Scott Sparling's Blog, page 6
February 21, 2011
Climbing Rex Hill
The last time I took a freight trip with Iron Legs Burk was in 1989. I cut out of work early and met him on the railroad bridge that crosses the Willamette River south of Portland. We figured the train would slow for the bridge – enough, we hoped, to let us jump it.
By '89, freights were running without cabooses. Instead of a cab, there was a flatcar with a dinky red light at the end of the train. The set-up was tragic and pathetic – the noble caboose discarded. But it made catching a ride somewhat easier. We just let the whole train pass, then chased down the flatcar.
Jesse, aka Iron Legs, climbed on first, then I grabbed the short rear ladder. I'd lost a step, maybe, and my momentum didn't quite carry me all the way up, so Jesse put out a hand and gave a pull. That was the first and only time I ever needed help hopping a freight, and maybe a good signal that it was time to hang it up.
When we got to McMinnville, we hopped out, walked through town, and hit a bar, and eventually called my girlfriend for a ride back to Portland. It's possible I'd forgotten to tell her about our freight plans, because she was not happy about having to drop everything and come pick us up. But she did. We're still together and it remains on the list of bad things I've done.
It was a beautiful ride, though. A crisp August day through great country. That's me in what we used to call a deep-dish gondola. If you look closely, you can see the trestle we're crossing. Iron Legs Burk says this photo was taken climbing Rex Hill near Newberg, Oregon, and I believe him.

Photo by D.C. Jesse Burkhardt
___________
Summer, freights, bars, girlfriends: "It Takes a Lot to Laugh, It Takes a Train to Cry."
February 19, 2011
Bad Advice for Writers
Writing a novel? First, you'll need one of these. The Kaypro II. It comes with 64 KB of RAM and two double-sided, double-density drives for your 5 ¼ inch floppy disks. Encased in aluminum, and at just 29 pounds, it's completely portable. Mine set me back about $1,800, but the price may have come down since 1983.
Sure, you could go cheap and try to write your masterpiece on a typewriter, but that's gonna take forever. With the Kaypro, you can cut your novel-writing time to under three decades, tops. Sounds unbelievable, but I did it, and you can too.

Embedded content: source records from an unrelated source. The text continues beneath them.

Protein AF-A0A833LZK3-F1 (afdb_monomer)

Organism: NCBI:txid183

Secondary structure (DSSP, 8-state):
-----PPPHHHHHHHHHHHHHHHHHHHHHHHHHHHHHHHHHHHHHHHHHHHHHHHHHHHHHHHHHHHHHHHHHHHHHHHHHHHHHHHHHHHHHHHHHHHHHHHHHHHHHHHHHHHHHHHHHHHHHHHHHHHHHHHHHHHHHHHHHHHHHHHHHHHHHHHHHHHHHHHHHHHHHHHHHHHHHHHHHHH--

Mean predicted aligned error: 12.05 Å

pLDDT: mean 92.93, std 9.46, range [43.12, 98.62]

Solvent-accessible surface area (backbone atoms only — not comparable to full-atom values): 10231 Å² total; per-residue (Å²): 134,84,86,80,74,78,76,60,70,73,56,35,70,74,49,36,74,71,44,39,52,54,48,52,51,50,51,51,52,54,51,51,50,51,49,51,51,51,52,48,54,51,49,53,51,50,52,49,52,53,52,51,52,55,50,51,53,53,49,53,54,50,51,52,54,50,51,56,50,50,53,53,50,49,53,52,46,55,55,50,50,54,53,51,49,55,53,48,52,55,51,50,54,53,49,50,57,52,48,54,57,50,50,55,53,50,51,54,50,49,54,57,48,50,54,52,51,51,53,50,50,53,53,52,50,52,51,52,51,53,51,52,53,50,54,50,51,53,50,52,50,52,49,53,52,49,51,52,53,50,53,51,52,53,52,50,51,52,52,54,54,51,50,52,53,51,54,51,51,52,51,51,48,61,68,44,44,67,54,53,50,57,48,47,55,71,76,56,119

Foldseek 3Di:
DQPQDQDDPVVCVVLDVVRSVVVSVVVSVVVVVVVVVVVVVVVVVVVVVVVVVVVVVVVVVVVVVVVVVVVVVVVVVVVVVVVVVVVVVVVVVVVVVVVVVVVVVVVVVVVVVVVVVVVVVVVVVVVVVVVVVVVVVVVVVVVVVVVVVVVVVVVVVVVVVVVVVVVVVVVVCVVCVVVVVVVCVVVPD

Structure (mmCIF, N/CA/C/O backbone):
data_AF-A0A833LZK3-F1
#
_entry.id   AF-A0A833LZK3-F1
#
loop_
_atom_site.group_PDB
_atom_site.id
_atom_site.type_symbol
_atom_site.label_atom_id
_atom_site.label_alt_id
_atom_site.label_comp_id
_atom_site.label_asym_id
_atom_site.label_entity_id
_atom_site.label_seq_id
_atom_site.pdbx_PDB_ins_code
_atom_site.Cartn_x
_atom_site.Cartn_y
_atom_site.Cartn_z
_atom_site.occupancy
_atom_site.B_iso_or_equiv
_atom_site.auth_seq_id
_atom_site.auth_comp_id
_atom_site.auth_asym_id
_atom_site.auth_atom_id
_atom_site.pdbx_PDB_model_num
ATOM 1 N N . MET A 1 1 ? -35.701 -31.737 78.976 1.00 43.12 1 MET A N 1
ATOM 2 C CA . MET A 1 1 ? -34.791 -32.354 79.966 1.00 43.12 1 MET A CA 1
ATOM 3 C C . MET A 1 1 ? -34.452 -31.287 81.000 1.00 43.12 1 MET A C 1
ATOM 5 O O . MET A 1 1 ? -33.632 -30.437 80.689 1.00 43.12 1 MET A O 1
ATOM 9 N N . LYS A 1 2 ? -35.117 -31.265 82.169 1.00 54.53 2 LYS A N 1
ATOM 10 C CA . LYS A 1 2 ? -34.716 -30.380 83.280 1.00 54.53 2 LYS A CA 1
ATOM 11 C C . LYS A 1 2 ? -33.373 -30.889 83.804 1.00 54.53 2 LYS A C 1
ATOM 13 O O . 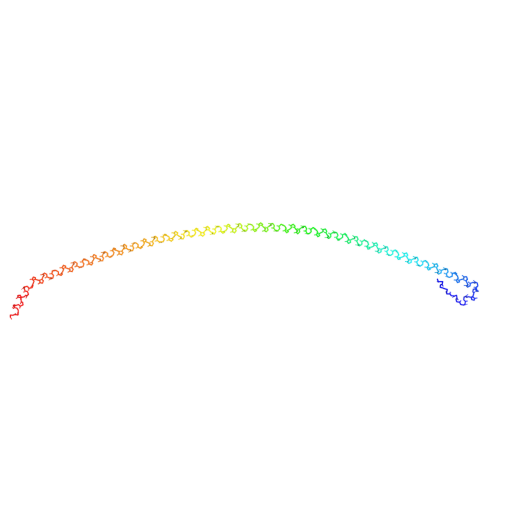LYS A 1 2 ? -33.286 -32.044 84.218 1.00 54.53 2 LYS A O 1
ATOM 18 N N . ALA A 1 3 ? -32.327 -30.073 83.739 1.00 54.16 3 ALA A N 1
ATOM 19 C CA . ALA A 1 3 ? -31.031 -30.403 84.321 1.00 54.16 3 ALA A CA 1
ATOM 20 C C . ALA A 1 3 ? -31.114 -30.210 85.844 1.00 54.16 3 ALA A C 1
ATOM 22 O O . ALA A 1 3 ? -30.676 -29.201 86.381 1.00 54.16 3 ALA A O 1
ATOM 23 N N . VAL A 1 4 ? -31.742 -31.165 86.535 1.00 57.72 4 VAL A N 1
ATOM 24 C CA . VAL A 1 4 ? -31.920 -31.128 87.989 1.00 57.72 4 VAL A CA 1
ATOM 25 C C . VAL A 1 4 ? -30.565 -31.374 88.643 1.00 57.72 4 VAL A C 1
ATOM 27 O O . VAL A 1 4 ? -30.113 -32.513 88.743 1.00 57.72 4 VAL A O 1
ATOM 30 N N . ARG A 1 5 ? -29.897 -30.307 89.087 1.00 69.12 5 ARG A N 1
ATOM 31 C CA . ARG A 1 5 ? -28.874 -30.452 90.123 1.00 69.12 5 ARG A CA 1
ATOM 32 C C . ARG A 1 5 ? -29.586 -30.425 91.477 1.00 69.12 5 ARG A C 1
ATOM 34 O O . ARG A 1 5 ? -30.181 -29.397 91.791 1.00 69.12 5 ARG A O 1
ATOM 41 N N . PRO A 1 6 ? -29.576 -31.527 92.250 1.00 71.44 6 PRO A N 1
ATOM 42 C CA . PRO A 1 6 ? -30.124 -31.516 93.599 1.00 71.44 6 PRO A CA 1
ATOM 43 C C . PRO A 1 6 ? -29.314 -30.558 94.477 1.00 71.44 6 PRO A C 1
ATOM 45 O O . PRO A 1 6 ? -28.109 -30.373 94.263 1.00 71.44 6 PRO A O 1
ATOM 48 N N . LEU A 1 7 ? -29.980 -29.935 95.448 1.00 80.62 7 LEU A N 1
ATOM 49 C CA . LEU A 1 7 ? -29.321 -29.015 96.365 1.00 80.62 7 LEU A CA 1
ATOM 50 C C . LEU A 1 7 ? -28.282 -29.760 97.216 1.00 80.62 7 LEU A C 1
ATOM 52 O O . LEU A 1 7 ? -28.473 -30.927 97.563 1.00 80.62 7 LEU A O 1
ATOM 56 N N . PRO A 1 8 ? -27.162 -29.113 97.576 1.00 86.19 8 PRO A N 1
ATOM 57 C CA . PRO A 1 8 ? -26.228 -29.687 98.533 1.00 86.19 8 PRO A CA 1
ATOM 58 C C . PRO A 1 8 ? -26.936 -30.043 99.850 1.00 86.19 8 PRO A C 1
ATOM 60 O O . PRO A 1 8 ? -27.701 -29.243 100.385 1.00 86.19 8 PRO A O 1
ATOM 63 N N . ARG A 1 9 ? -26.639 -31.221 100.415 1.00 80.12 9 ARG A N 1
ATOM 64 C CA . ARG A 1 9 ? -27.318 -31.769 101.612 1.00 80.12 9 ARG A CA 1
ATOM 65 C C . ARG A 1 9 ? -27.298 -30.848 102.840 1.00 80.12 9 ARG A C 1
ATOM 67 O O . ARG A 1 9 ? -28.181 -30.923 103.690 1.00 80.12 9 ARG A O 1
ATOM 74 N N . GLU A 1 10 ? -26.278 -30.002 102.961 1.00 81.31 10 GLU A N 1
ATOM 75 C CA . GLU A 1 10 ? -26.176 -29.013 104.042 1.00 81.31 10 GLU A CA 1
ATOM 76 C C . GLU A 1 10 ? -27.232 -27.908 103.914 1.00 81.31 10 GLU A C 1
ATOM 78 O O . GLU A 1 10 ? -27.802 -27.489 104.919 1.00 81.31 10 GLU A O 1
ATOM 83 N N . PHE A 1 11 ? -27.554 -27.498 102.683 1.00 78.44 11 PHE A N 1
ATOM 84 C CA . PHE A 1 11 ? -28.614 -26.532 102.392 1.00 78.44 11 PHE A CA 1
ATOM 85 C C . PHE A 1 11 ? -30.009 -27.129 102.610 1.00 78.44 11 PHE A C 1
ATOM 87 O O . PHE A 1 11 ? -30.878 -26.446 103.146 1.00 78.44 11 PHE A O 1
ATOM 94 N N . GLU A 1 12 ? -30.216 -28.406 102.270 1.00 80.56 12 GLU A N 1
ATOM 95 C CA . GLU A 1 12 ? -31.482 -29.114 102.534 1.00 80.56 12 GLU A CA 1
ATOM 96 C C . GLU A 1 12 ? -31.819 -29.167 104.031 1.00 80.56 12 GLU A C 1
ATOM 98 O O . GLU A 1 12 ? -32.952 -28.897 104.424 1.00 80.56 12 GLU A O 1
ATOM 103 N N . LYS A 1 13 ? -30.827 -29.439 104.891 1.00 83.38 13 LYS A N 1
ATOM 104 C CA . LYS A 1 13 ? -31.020 -29.437 106.353 1.00 83.38 13 LYS A CA 1
ATOM 105 C C . LYS A 1 13 ? -31.366 -28.062 106.924 1.00 83.38 13 LYS A C 1
ATOM 107 O O . LYS A 1 13 ? -32.061 -27.991 107.932 1.00 83.38 13 LYS A O 1
ATOM 112 N N . LEU A 1 14 ? -30.849 -26.994 106.319 1.00 85.50 14 LEU A N 1
ATOM 113 C CA . LEU A 1 14 ? -31.023 -25.616 106.783 1.00 85.50 14 LEU A CA 1
ATOM 114 C C . LEU A 1 14 ? -32.387 -25.035 106.382 1.00 85.50 14 LEU A C 1
ATOM 116 O O . LEU A 1 14 ? -32.954 -24.237 107.123 1.00 85.50 14 LEU A O 1
ATOM 120 N N . LEU A 1 15 ? -32.908 -25.444 105.221 1.00 81.62 15 LEU A N 1
ATOM 121 C CA . LEU A 1 15 ? -34.169 -24.959 104.650 1.00 81.62 15 LEU A CA 1
ATOM 122 C C . LEU A 1 15 ? -35.383 -25.853 104.978 1.00 81.62 15 LEU A C 1
ATOM 124 O O . LEU A 1 15 ? -36.518 -25.395 104.840 1.00 81.62 15 LEU A O 1
ATOM 128 N N . GLY A 1 16 ? -35.162 -27.103 105.406 1.00 84.62 16 GLY A N 1
ATOM 129 C CA . GLY A 1 16 ? -36.208 -28.128 105.536 1.00 84.62 16 GLY A CA 1
ATOM 130 C C . GLY A 1 16 ? -36.646 -28.699 104.176 1.00 84.62 16 GLY A C 1
ATOM 131 O O . GLY A 1 16 ? -36.381 -28.095 103.137 1.00 84.62 16 GLY A O 1
ATOM 132 N N . GLU A 1 17 ? -37.323 -29.857 104.165 1.00 79.69 17 GLU A N 1
ATOM 133 C CA . GLU A 1 17 ? -37.742 -30.547 102.921 1.00 79.69 17 GLU A CA 1
ATOM 134 C C . GLU A 1 17 ? -38.564 -29.639 101.988 1.00 79.69 17 GLU A C 1
ATOM 136 O O . GLU A 1 17 ? -38.237 -29.497 100.811 1.00 79.69 17 GLU A O 1
ATOM 141 N N . GLU A 1 18 ? -39.578 -28.953 102.524 1.00 82.88 18 GLU A N 1
ATOM 142 C CA . GLU A 1 18 ? -40.470 -28.092 101.734 1.00 82.88 18 GLU A CA 1
ATOM 143 C C . GLU A 1 18 ? -39.754 -26.839 101.185 1.00 82.88 18 GLU A C 1
ATOM 145 O O . GLU A 1 18 ? -40.032 -26.374 100.077 1.00 82.88 18 GLU A O 1
ATOM 150 N N . GLY A 1 19 ? -38.807 -26.282 101.950 1.00 84.19 19 GLY A N 1
ATOM 151 C CA . GLY A 1 19 ? -38.024 -25.113 101.544 1.00 84.19 19 GLY A CA 1
ATOM 152 C C . GLY A 1 19 ? -37.007 -25.440 100.451 1.00 84.19 19 GLY A C 1
ATOM 153 O O . GLY A 1 19 ? -36.856 -24.676 99.495 1.00 84.19 19 GLY A O 1
ATOM 154 N N . ALA A 1 20 ? -36.346 -26.596 100.556 1.00 83.81 20 ALA A N 1
ATOM 155 C CA . ALA A 1 20 ? -35.401 -27.081 99.555 1.00 83.81 20 ALA A CA 1
ATOM 156 C C . ALA A 1 20 ? -36.081 -27.405 98.214 1.00 83.81 20 ALA A C 1
ATOM 158 O O . ALA A 1 20 ? -35.548 -27.074 97.151 1.00 83.81 20 ALA A O 1
ATOM 159 N N . GLU A 1 21 ? -37.282 -27.986 98.243 1.00 83.00 21 GLU A N 1
ATOM 160 C CA . GLU A 1 21 ? -38.055 -28.272 97.032 1.00 83.00 21 GLU A CA 1
ATOM 161 C C . GLU A 1 21 ? -38.466 -26.978 96.308 1.00 83.00 21 GLU A C 1
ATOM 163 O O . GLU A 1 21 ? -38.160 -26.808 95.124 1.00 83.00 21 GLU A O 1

Here's what makes the Kaypro such a time-saver. Let's say you've written the following paragraph as a first draft.
"Dexter Company had the school photo business from all over the state; Slater's job was to develop rolls of photo paper. He ran a machine called the Silva, twenty-five feet of tanks and drums and torque, and he worked in the dark, listening to the hum and talking to the machine, his eight hours of competence and solitude, his rap and discourse in the dark. The whine of the rollers sometimes reminded him of freight trains crossing the Rockies, metal grinding against metal like the sound of violins being played under water. After he was fired, he imagined the Silva on the hot desert land outside Dexter Company, decaying, fulgent, a strange tribute to the gods or some fantastic drum set of the industrial age, after everyone got tired of the music."
The first thing you're going to want to cut is that line about violins being played under water. No one knows what that sounds like, with the possible exception of Lloyd Bridges. Who, sadly, is no longer with us.
On your old Selectric, you'd have to retype the whole thing just to lose that one phrase. Not so with the Kaypro. Simply mark the beginning of the phrase with ^KB. Then hit ^F repeatedly until you come to the end of the phrase. Mark it with ^KK and then enter ^KY. Magically, the offending phrase disappears. Or you could move the phrase somewhere else with just another 13 keystrokes.
Next you'll want to change Slater's name to Stryker, and then to Trager, and then to Stone, and then back to Slater. You'll want to get rid of that part about "fulgent," too. Also that whole section about "rap and discourse in the dark." That's a little weird. Take that out. Then put it back in. Then out. See how easy the Kaypro makes everything? Suddenly you have a zillion choices for every single line.
Later you may realize that it's not Slater who works in the photo lab, but some other character, and it's not in the desert, but Northern Michigan. You may decide to cut the passage entirely. No worries. The Kaypro runs on the reliable CP/M operating system. However, depending on how much time has passed, your floppy disks will need to be converted to Apple's operating system before you can make any changes to your novel, or work on it in any way, including simply reading it. And while computer science has not yet invented a way to convert CP/M to Apple, you can get some mail-order software from Ohio that will convert everything to MS/DOS, supposedly, if you can find an old Dell or something. Then you could convert that into Apple…or you could just retype the whole damn thing.
If you still have that Selectric.

_____________
Bonus bad advice: To get a Kaypro II of your own, build a time machine, travel to 1983 and bring one back "Duty Free."